What you will do
From the data below, return the exact lines starting at the line containing "ATOM 159 N N" and ending at the line containing "ATOM 177 C CA", both included, and nothing else.

Data entries
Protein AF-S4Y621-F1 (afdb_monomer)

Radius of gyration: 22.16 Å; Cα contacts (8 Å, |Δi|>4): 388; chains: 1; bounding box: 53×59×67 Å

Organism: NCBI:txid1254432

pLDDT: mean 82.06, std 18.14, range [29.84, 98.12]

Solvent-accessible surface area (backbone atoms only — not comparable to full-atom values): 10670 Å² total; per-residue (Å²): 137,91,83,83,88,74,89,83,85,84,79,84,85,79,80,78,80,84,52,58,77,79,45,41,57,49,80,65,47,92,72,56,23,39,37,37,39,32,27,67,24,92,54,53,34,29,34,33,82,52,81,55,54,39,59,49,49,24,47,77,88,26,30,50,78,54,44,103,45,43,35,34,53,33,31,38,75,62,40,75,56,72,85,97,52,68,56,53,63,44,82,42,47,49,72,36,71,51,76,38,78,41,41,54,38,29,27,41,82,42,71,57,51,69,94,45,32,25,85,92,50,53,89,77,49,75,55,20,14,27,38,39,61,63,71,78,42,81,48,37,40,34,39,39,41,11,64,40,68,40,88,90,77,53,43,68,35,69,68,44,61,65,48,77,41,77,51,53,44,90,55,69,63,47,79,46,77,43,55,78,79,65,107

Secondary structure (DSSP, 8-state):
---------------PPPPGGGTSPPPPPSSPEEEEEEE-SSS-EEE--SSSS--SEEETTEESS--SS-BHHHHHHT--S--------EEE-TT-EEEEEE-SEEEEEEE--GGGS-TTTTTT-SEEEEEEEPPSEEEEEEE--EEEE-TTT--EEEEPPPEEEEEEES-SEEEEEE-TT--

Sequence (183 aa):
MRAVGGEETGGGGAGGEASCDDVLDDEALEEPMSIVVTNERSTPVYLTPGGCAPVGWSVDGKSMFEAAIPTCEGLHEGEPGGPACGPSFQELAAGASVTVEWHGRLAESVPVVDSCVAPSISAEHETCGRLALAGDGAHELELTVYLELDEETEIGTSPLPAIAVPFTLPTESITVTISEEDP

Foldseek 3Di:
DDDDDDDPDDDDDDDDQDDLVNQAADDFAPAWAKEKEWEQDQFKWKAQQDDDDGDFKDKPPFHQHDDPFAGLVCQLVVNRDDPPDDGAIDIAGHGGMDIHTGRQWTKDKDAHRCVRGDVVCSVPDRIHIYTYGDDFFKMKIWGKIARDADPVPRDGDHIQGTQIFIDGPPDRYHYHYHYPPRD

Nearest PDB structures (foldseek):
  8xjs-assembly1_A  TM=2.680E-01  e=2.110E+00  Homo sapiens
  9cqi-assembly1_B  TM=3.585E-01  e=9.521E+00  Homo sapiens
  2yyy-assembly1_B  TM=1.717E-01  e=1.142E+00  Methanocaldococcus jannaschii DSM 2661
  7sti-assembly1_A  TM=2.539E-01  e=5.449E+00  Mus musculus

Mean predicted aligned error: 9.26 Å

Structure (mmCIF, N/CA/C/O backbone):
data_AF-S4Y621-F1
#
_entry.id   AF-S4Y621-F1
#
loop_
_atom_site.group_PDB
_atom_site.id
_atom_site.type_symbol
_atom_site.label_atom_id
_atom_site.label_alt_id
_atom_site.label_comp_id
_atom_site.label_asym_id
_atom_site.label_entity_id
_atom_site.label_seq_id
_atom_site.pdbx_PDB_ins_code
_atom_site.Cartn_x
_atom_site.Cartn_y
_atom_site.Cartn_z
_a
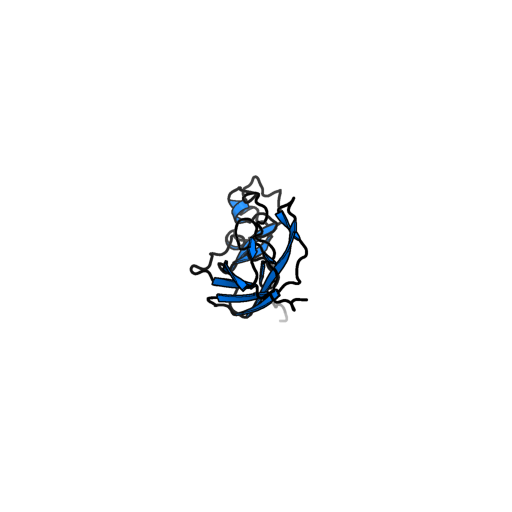tom_site.occupancy
_atom_site.B_iso_or_equiv
_atom_site.auth_seq_id
_atom_site.auth_comp_id
_atom_site.auth_asym_id
_atom_site.auth_atom_id
_atom_site.pdbx_PDB_model_num
ATOM 1 N N . MET A 1 1 ? 35.781 -44.865 -48.114 1.00 40.31 1 MET A N 1
ATOM 2 C CA . MET A 1 1 ? 36.550 -43.820 -47.407 1.00 40.31 1 MET A CA 1
ATOM 3 C C . MET A 1 1 ? 35.823 -43.487 -46.114 1.00 40.31 1 MET A C 1
ATOM 5 O O . MET A 1 1 ? 34.612 -43.332 -46.146 1.00 40.31 1 MET A O 1
ATOM 9 N N . ARG A 1 2 ? 36.559 -43.498 -44.998 1.00 34.03 2 ARG A N 1
ATOM 10 C CA . ARG A 1 2 ? 36.179 -43.008 -43.661 1.00 34.03 2 ARG A CA 1
ATOM 11 C C . ARG A 1 2 ? 36.219 -41.472 -43.628 1.00 34.03 2 ARG A C 1
ATOM 13 O O . ARG A 1 2 ? 37.125 -40.931 -44.253 1.00 34.03 2 ARG A O 1
ATOM 20 N N . ALA A 1 3 ? 35.333 -40.869 -42.827 1.00 33.75 3 ALA A N 1
ATOM 21 C CA . ALA A 1 3 ? 35.456 -39.650 -41.987 1.00 33.75 3 ALA A CA 1
ATOM 22 C C . ALA A 1 3 ? 34.038 -39.034 -41.864 1.00 33.75 3 ALA A C 1
ATOM 24 O O . ALA A 1 3 ? 33.450 -38.748 -42.897 1.00 33.75 3 ALA A O 1
ATOM 25 N N . VAL A 1 4 ? 33.317 -39.076 -40.732 1.00 34.75 4 VAL A N 1
ATOM 26 C CA . VAL A 1 4 ? 33.525 -38.476 -39.388 1.00 34.75 4 VAL A CA 1
ATOM 27 C C . VAL A 1 4 ? 33.197 -36.977 -39.352 1.00 34.75 4 VAL A C 1
ATOM 29 O O . VAL A 1 4 ? 33.879 -36.207 -40.014 1.00 34.75 4 VAL A O 1
ATOM 32 N N . GLY A 1 5 ? 32.243 -36.620 -38.478 1.00 29.84 5 GLY A N 1
ATOM 33 C CA . GLY A 1 5 ? 32.097 -35.303 -37.839 1.00 29.84 5 GLY A CA 1
ATOM 34 C C . GLY A 1 5 ? 31.358 -34.244 -38.672 1.00 29.84 5 GLY A C 1
ATOM 35 O O . GLY A 1 5 ? 31.693 -34.056 -39.829 1.00 29.84 5 GLY A O 1
ATOM 36 N N . GLY A 1 6 ? 30.364 -33.515 -38.167 1.00 31.75 6 GLY A N 1
ATOM 37 C CA . GLY A 1 6 ? 29.953 -33.370 -36.777 1.00 31.75 6 GLY A CA 1
ATOM 38 C C . GLY A 1 6 ? 28.525 -32.854 -36.625 1.00 31.75 6 GLY A C 1
ATOM 39 O O . GLY A 1 6 ? 27.959 -32.228 -37.519 1.00 31.75 6 GLY A O 1
ATOM 40 N N . GLU A 1 7 ? 27.968 -33.171 -35.460 1.00 42.66 7 GLU A N 1
ATOM 41 C CA . GLU A 1 7 ? 27.066 -32.284 -34.736 1.00 42.66 7 GLU A CA 1
ATOM 42 C C . GLU A 1 7 ? 27.680 -30.880 -34.681 1.00 42.66 7 GLU A C 1
ATOM 44 O O . GLU A 1 7 ? 28.802 -30.717 -34.209 1.00 42.66 7 GLU A O 1
ATOM 49 N N . GLU A 1 8 ? 26.928 -29.878 -35.125 1.00 39.56 8 GLU A N 1
ATOM 50 C CA . GLU A 1 8 ? 27.060 -28.515 -34.617 1.00 39.56 8 GLU A CA 1
ATOM 51 C C . GLU A 1 8 ? 25.834 -28.266 -33.737 1.00 39.56 8 GLU A C 1
ATOM 53 O O . GLU A 1 8 ? 24.785 -27.796 -34.171 1.00 39.56 8 GLU A O 1
ATOM 58 N N . THR A 1 9 ? 25.958 -28.669 -32.477 1.00 48.19 9 THR A N 1
ATOM 59 C CA . THR A 1 9 ? 25.304 -27.976 -31.372 1.00 48.19 9 THR A CA 1
ATOM 60 C C . THR A 1 9 ? 26.026 -26.642 -31.168 1.00 48.19 9 THR A C 1
ATOM 62 O O . THR A 1 9 ? 27.220 -26.645 -30.876 1.00 48.19 9 THR A O 1
ATOM 65 N N . GLY A 1 10 ? 25.323 -25.517 -31.274 1.00 29.92 10 GLY A N 1
ATOM 66 C CA . GLY A 1 10 ? 25.833 -24.196 -30.883 1.00 29.92 10 GLY A CA 1
ATOM 67 C C . GLY A 1 10 ? 24.816 -23.104 -31.227 1.00 29.92 10 GLY A C 1
ATOM 68 O O . GLY A 1 10 ? 24.211 -23.169 -32.287 1.00 29.92 10 GLY A O 1
ATOM 69 N N . GLY A 1 11 ? 24.513 -22.100 -30.405 1.00 30.69 11 GLY A N 1
ATOM 70 C CA . GLY A 1 11 ? 24.886 -21.748 -29.028 1.00 30.69 11 GLY A CA 1
ATOM 71 C C . GLY A 1 11 ? 23.645 -21.133 -28.343 1.00 30.69 11 GLY A C 1
ATOM 72 O O . GLY A 1 11 ? 22.634 -20.904 -28.993 1.00 30.69 11 GLY A O 1
ATOM 73 N N . GLY A 1 12 ? 23.567 -20.910 -27.034 1.00 33.03 12 GLY A N 1
ATOM 74 C CA . GLY A 1 12 ? 24.642 -20.570 -26.112 1.00 33.03 12 GLY A CA 1
ATOM 75 C C . GLY A 1 12 ? 24.822 -19.051 -26.030 1.00 33.03 12 GLY A C 1
ATOM 76 O O . GLY A 1 12 ? 25.725 -18.537 -26.675 1.00 33.03 12 GLY A O 1
ATOM 77 N N . GLY A 1 13 ? 23.990 -18.385 -25.212 1.00 31.75 13 GLY A N 1
ATOM 78 C CA . GLY A 1 13 ? 24.107 -16.972 -24.799 1.00 31.75 13 GLY A CA 1
ATOM 79 C C . GLY A 1 13 ? 23.715 -15.949 -25.873 1.00 31.75 13 GLY A C 1
ATOM 80 O O . GLY A 1 13 ? 23.707 -16.265 -27.051 1.00 31.75 13 GLY A O 1
ATOM 81 N N . ALA A 1 14 ? 23.411 -14.688 -25.594 1.00 40.19 14 ALA A N 1
ATOM 82 C CA . ALA A 1 14 ? 23.194 -13.887 -24.392 1.00 40.19 14 ALA A CA 1
ATOM 83 C C . ALA A 1 14 ? 22.991 -12.450 -24.929 1.00 40.19 14 ALA A C 1
ATOM 85 O O . ALA A 1 14 ? 23.670 -12.080 -25.884 1.00 40.19 14 ALA A O 1
ATOM 86 N N . GLY A 1 15 ? 22.112 -11.652 -24.320 1.00 40.28 15 GLY A N 1
ATOM 87 C CA . GLY A 1 15 ? 22.067 -10.200 -24.539 1.00 40.28 15 GLY A CA 1
ATOM 88 C C . GLY A 1 15 ? 21.282 -9.739 -25.767 1.00 40.28 15 GLY A C 1
ATOM 89 O O . GLY A 1 15 ? 21.871 -9.328 -26.761 1.00 40.28 15 GLY A O 1
ATOM 90 N N . GLY A 1 16 ? 19.950 -9.739 -25.677 1.00 50.34 16 GLY A N 1
ATOM 91 C CA . GLY A 1 16 ? 19.219 -8.637 -26.305 1.00 50.34 16 GLY A CA 1
ATOM 92 C C . GLY A 1 16 ? 19.573 -7.371 -25.525 1.00 50.34 16 GLY A C 1
ATOM 93 O O . GLY A 1 16 ? 19.605 -7.424 -24.295 1.00 50.34 16 GLY A O 1
ATOM 94 N N . GLU A 1 17 ? 19.931 -6.286 -26.210 1.00 59.06 17 GLU A N 1
ATOM 95 C CA . GLU A 1 17 ? 20.044 -4.973 -25.566 1.00 59.06 17 GLU A CA 1
ATOM 96 C C . GLU A 1 17 ? 18.709 -4.690 -24.864 1.00 59.06 17 GLU A C 1
ATOM 98 O O . GLU A 1 17 ? 17.657 -4.869 -25.479 1.00 59.06 17 GLU A O 1
ATOM 103 N N . ALA A 1 18 ? 18.743 -4.348 -23.573 1.00 64.44 18 ALA A N 1
ATOM 104 C CA . ALA A 1 18 ? 17.529 -4.027 -22.829 1.00 64.44 18 ALA A CA 1
ATOM 105 C C . ALA A 1 18 ? 16.826 -2.846 -23.516 1.00 64.44 18 ALA A C 1
ATOM 107 O O . ALA A 1 18 ? 17.468 -1.822 -23.776 1.00 64.44 18 ALA A O 1
ATOM 108 N N . SER A 1 19 ? 15.544 -3.002 -23.857 1.00 77.56 19 SER A N 1
ATOM 109 C CA . SER A 1 19 ? 14.757 -1.905 -24.420 1.00 77.56 19 SER A CA 1
ATOM 110 C C . SER A 1 19 ? 14.365 -0.946 -23.303 1.00 77.56 19 SER A C 1
ATOM 112 O O . SER A 1 19 ? 14.183 -1.359 -22.159 1.00 77.56 19 SER A O 1
ATOM 114 N N . CYS A 1 20 ? 14.172 0.333 -23.626 1.00 79.19 20 CYS A N 1
ATOM 115 C CA . CYS A 1 20 ? 13.599 1.267 -22.657 1.00 79.19 20 CYS A CA 1
ATOM 116 C C . CYS A 1 20 ? 12.184 0.854 -22.244 1.00 79.19 20 CYS A C 1
ATOM 118 O O . CYS A 1 20 ? 11.817 1.035 -21.091 1.00 79.19 20 CYS A O 1
ATOM 120 N N . ASP A 1 21 ? 11.445 0.193 -23.134 1.00 79.69 21 ASP A N 1
ATOM 121 C CA . ASP A 1 21 ? 10.115 -0.342 -22.831 1.00 79.69 21 ASP A CA 1
ATOM 122 C C . ASP A 1 21 ? 10.139 -1.403 -21.713 1.00 79.69 21 ASP A C 1
ATOM 124 O O . ASP A 1 21 ? 9.152 -1.567 -21.007 1.00 79.69 21 ASP A O 1
ATOM 128 N N . ASP A 1 22 ? 11.267 -2.098 -21.514 1.00 80.38 22 ASP A N 1
ATOM 129 C CA . ASP A 1 22 ? 11.398 -3.133 -20.479 1.00 80.38 22 ASP A CA 1
ATOM 130 C C . ASP A 1 22 ? 11.611 -2.541 -19.072 1.00 80.38 22 ASP A C 1
ATOM 132 O O . ASP A 1 22 ? 11.510 -3.259 -18.075 1.00 80.38 22 ASP A O 1
ATOM 136 N N . VAL A 1 23 ? 11.947 -1.249 -18.981 1.00 81.88 23 VAL A N 1
ATOM 137 C CA . VAL A 1 23 ? 12.234 -0.555 -17.713 1.00 81.88 23 VAL A CA 1
ATOM 138 C C . VAL A 1 23 ? 11.239 0.549 -17.381 1.00 81.88 23 VAL A C 1
ATOM 140 O O . VAL A 1 23 ? 11.216 1.000 -16.240 1.00 81.88 23 VAL A O 1
ATOM 143 N N . LEU A 1 24 ? 10.419 0.977 -18.342 1.00 83.12 24 LEU A N 1
ATOM 144 C CA . LEU A 1 24 ? 9.329 1.917 -18.098 1.00 83.12 24 LEU A CA 1
ATOM 145 C C . LEU A 1 24 ? 8.161 1.238 -17.371 1.00 83.12 24 LEU A C 1
ATOM 147 O O . LEU A 1 24 ? 8.008 0.010 -17.396 1.00 83.12 24 LEU A O 1
ATOM 151 N N . ASP A 1 25 ? 7.365 2.061 -16.695 1.00 87.50 25 ASP A N 1
ATOM 152 C CA . ASP A 1 25 ? 6.196 1.624 -15.942 1.00 87.50 25 ASP A CA 1
ATOM 153 C C . ASP A 1 25 ? 5.138 1.028 -16.882 1.00 87.50 25 ASP A C 1
ATOM 155 O O . ASP A 1 25 ? 4.885 1.539 -17.975 1.00 87.50 25 ASP A O 1
ATOM 159 N N . ASP A 1 26 ? 4.489 -0.049 -16.442 1.00 89.94 26 ASP A N 1
ATOM 160 C CA . ASP A 1 26 ? 3.331 -0.591 -17.142 1.00 89.94 26 ASP A CA 1
ATOM 161 C C . ASP A 1 26 ? 2.150 0.388 -17.053 1.00 89.94 26 ASP A C 1
ATOM 163 O O . ASP A 1 26 ? 1.959 1.110 -16.059 1.00 89.94 26 ASP A O 1
ATOM 167 N N . GLU A 1 27 ? 1.306 0.368 -18.087 1.00 90.00 27 GLU A N 1
ATOM 168 C CA . GLU A 1 27 ? 0.056 1.121 -18.086 1.00 90.00 27 GLU A CA 1
ATOM 169 C C . GLU A 1 27 ? -0.827 0.681 -16.907 1.00 90.00 27 GLU A C 1
ATOM 171 O O . GLU A 1 27 ? -1.022 -0.505 -16.641 1.00 90.00 27 GLU A O 1
ATOM 176 N N . ALA A 1 28 ? -1.362 1.655 -16.172 1.00 89.56 28 ALA A N 1
ATOM 177 C CA . ALA A 1 28 ? -2.320 1.410 -15.10
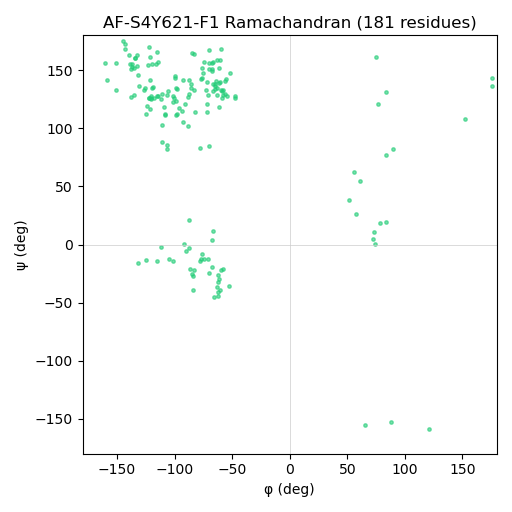1 1.00 89.56 28 ALA A CA 1
ATOM 178 C C . ALA A 1 28 ? -3.599 0.742 -15.633 1.00 89.56 28 ALA A C 1
ATOM 180 O O . ALA A 1 28 ? -4.020 1.009 -16.759 1.00 89.56 28 ALA A O 1
ATOM 181 N N . LEU A 1 29 ? -4.281 -0.038 -14.787 1.00 88.75 29 LEU A N 1
ATOM 182 C CA . LEU A 1 29 ? -5.645 -0.472 -15.096 1.00 88.75 29 LEU A CA 1
ATOM 183 C C . LEU A 1 29 ? -6.561 0.746 -15.303 1.00 88.75 29 LEU A C 1
ATOM 185 O O . LEU A 1 29 ? -6.561 1.672 -14.482 1.00 88.75 29 LEU A O 1
ATOM 189 N N . GLU A 1 30 ? -7.351 0.712 -16.384 1.00 89.94 30 GLU A N 1
ATOM 190 C CA . GLU A 1 30 ? -8.328 1.760 -16.723 1.00 89.94 30 GLU A CA 1
ATOM 191 C C . GL
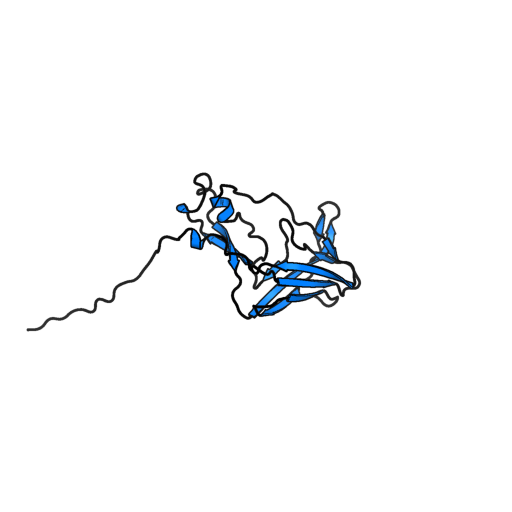U A 1 30 ? -9.381 1.925 -15.619 1.00 89.94 30 GLU A C 1
ATOM 193 O O . GLU A 1 30 ? -9.768 3.045 -15.282 1.00 89.94 30 GLU A O 1
ATOM 198 N N . GLU A 1 31 ? -9.809 0.806 -15.032 1.00 91.50 31 GLU A N 1
ATOM 199 C CA . GLU A 1 31 ? -10.711 0.762 -13.886 1.00 91.50 31 GLU A CA 1
ATOM 200 C C . GLU A 1 31 ? -9.916 0.320 -12.644 1.00 91.50 31 GLU A C 1
ATOM 202 O O . GLU A 1 31 ? -9.437 -0.818 -12.602 1.00 91.50 31 GLU A O 1
ATOM 207 N N . PRO A 1 32 ? -9.710 1.207 -11.649 1.00 92.12 32 PRO A N 1
ATOM 208 C CA . PRO A 1 32 ? -9.053 0.828 -10.406 1.00 92.12 32 PRO A CA 1
ATOM 209 C C . PRO A 1 32 ? -9.906 -0.147 -9.594 1.00 92.12 32 PRO A C 1
ATOM 211 O O . PRO A 1 32 ? -11.131 -0.191 -9.702 1.00 92.12 32 PRO A O 1
ATOM 214 N N . MET A 1 33 ? -9.230 -0.915 -8.748 1.00 94.06 33 MET A N 1
ATOM 215 C CA . MET A 1 33 ? -9.856 -1.800 -7.775 1.00 94.06 33 MET A CA 1
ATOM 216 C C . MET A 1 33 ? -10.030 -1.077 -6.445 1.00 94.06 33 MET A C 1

Task response
ATOM 159 N N . ASP A 1 26 ? 4.489 -0.049 -16.442 1.00 89.94 26 ASP A N 1
ATOM 160 C CA . ASP A 1 26 ? 3.331 -0.591 -17.142 1.00 89.94 26 ASP A CA 1
ATOM 161 C C . ASP A 1 26 ? 2.150 0.388 -17.053 1.00 89.94 26 ASP A C 1
ATOM 163 O O . ASP A 1 26 ? 1.959 1.110 -16.059 1.00 89.94 26 ASP A O 1
ATOM 167 N N . GLU A 1 27 ? 1.306 0.368 -18.087 1.00 90.00 27 GLU A N 1
ATOM 168 C CA . GLU A 1 27 ? 0.056 1.121 -18.086 1.00 90.00 27 GLU A CA 1
ATOM 169 C C . GLU A 1 27 ? -0.827 0.681 -16.907 1.00 90.00 27 GLU A C 1
ATOM 171 O O . GLU A 1 27 ? -1.022 -0.505 -16.641 1.00 90.00 27 GLU A O 1
ATOM 176 N N . ALA A 1 28 ? -1.362 1.655 -16.172 1.00 89.56 28 ALA A N 1
ATOM 177 C CA . ALA A 1 28 ? -2.320 1.410 -15.10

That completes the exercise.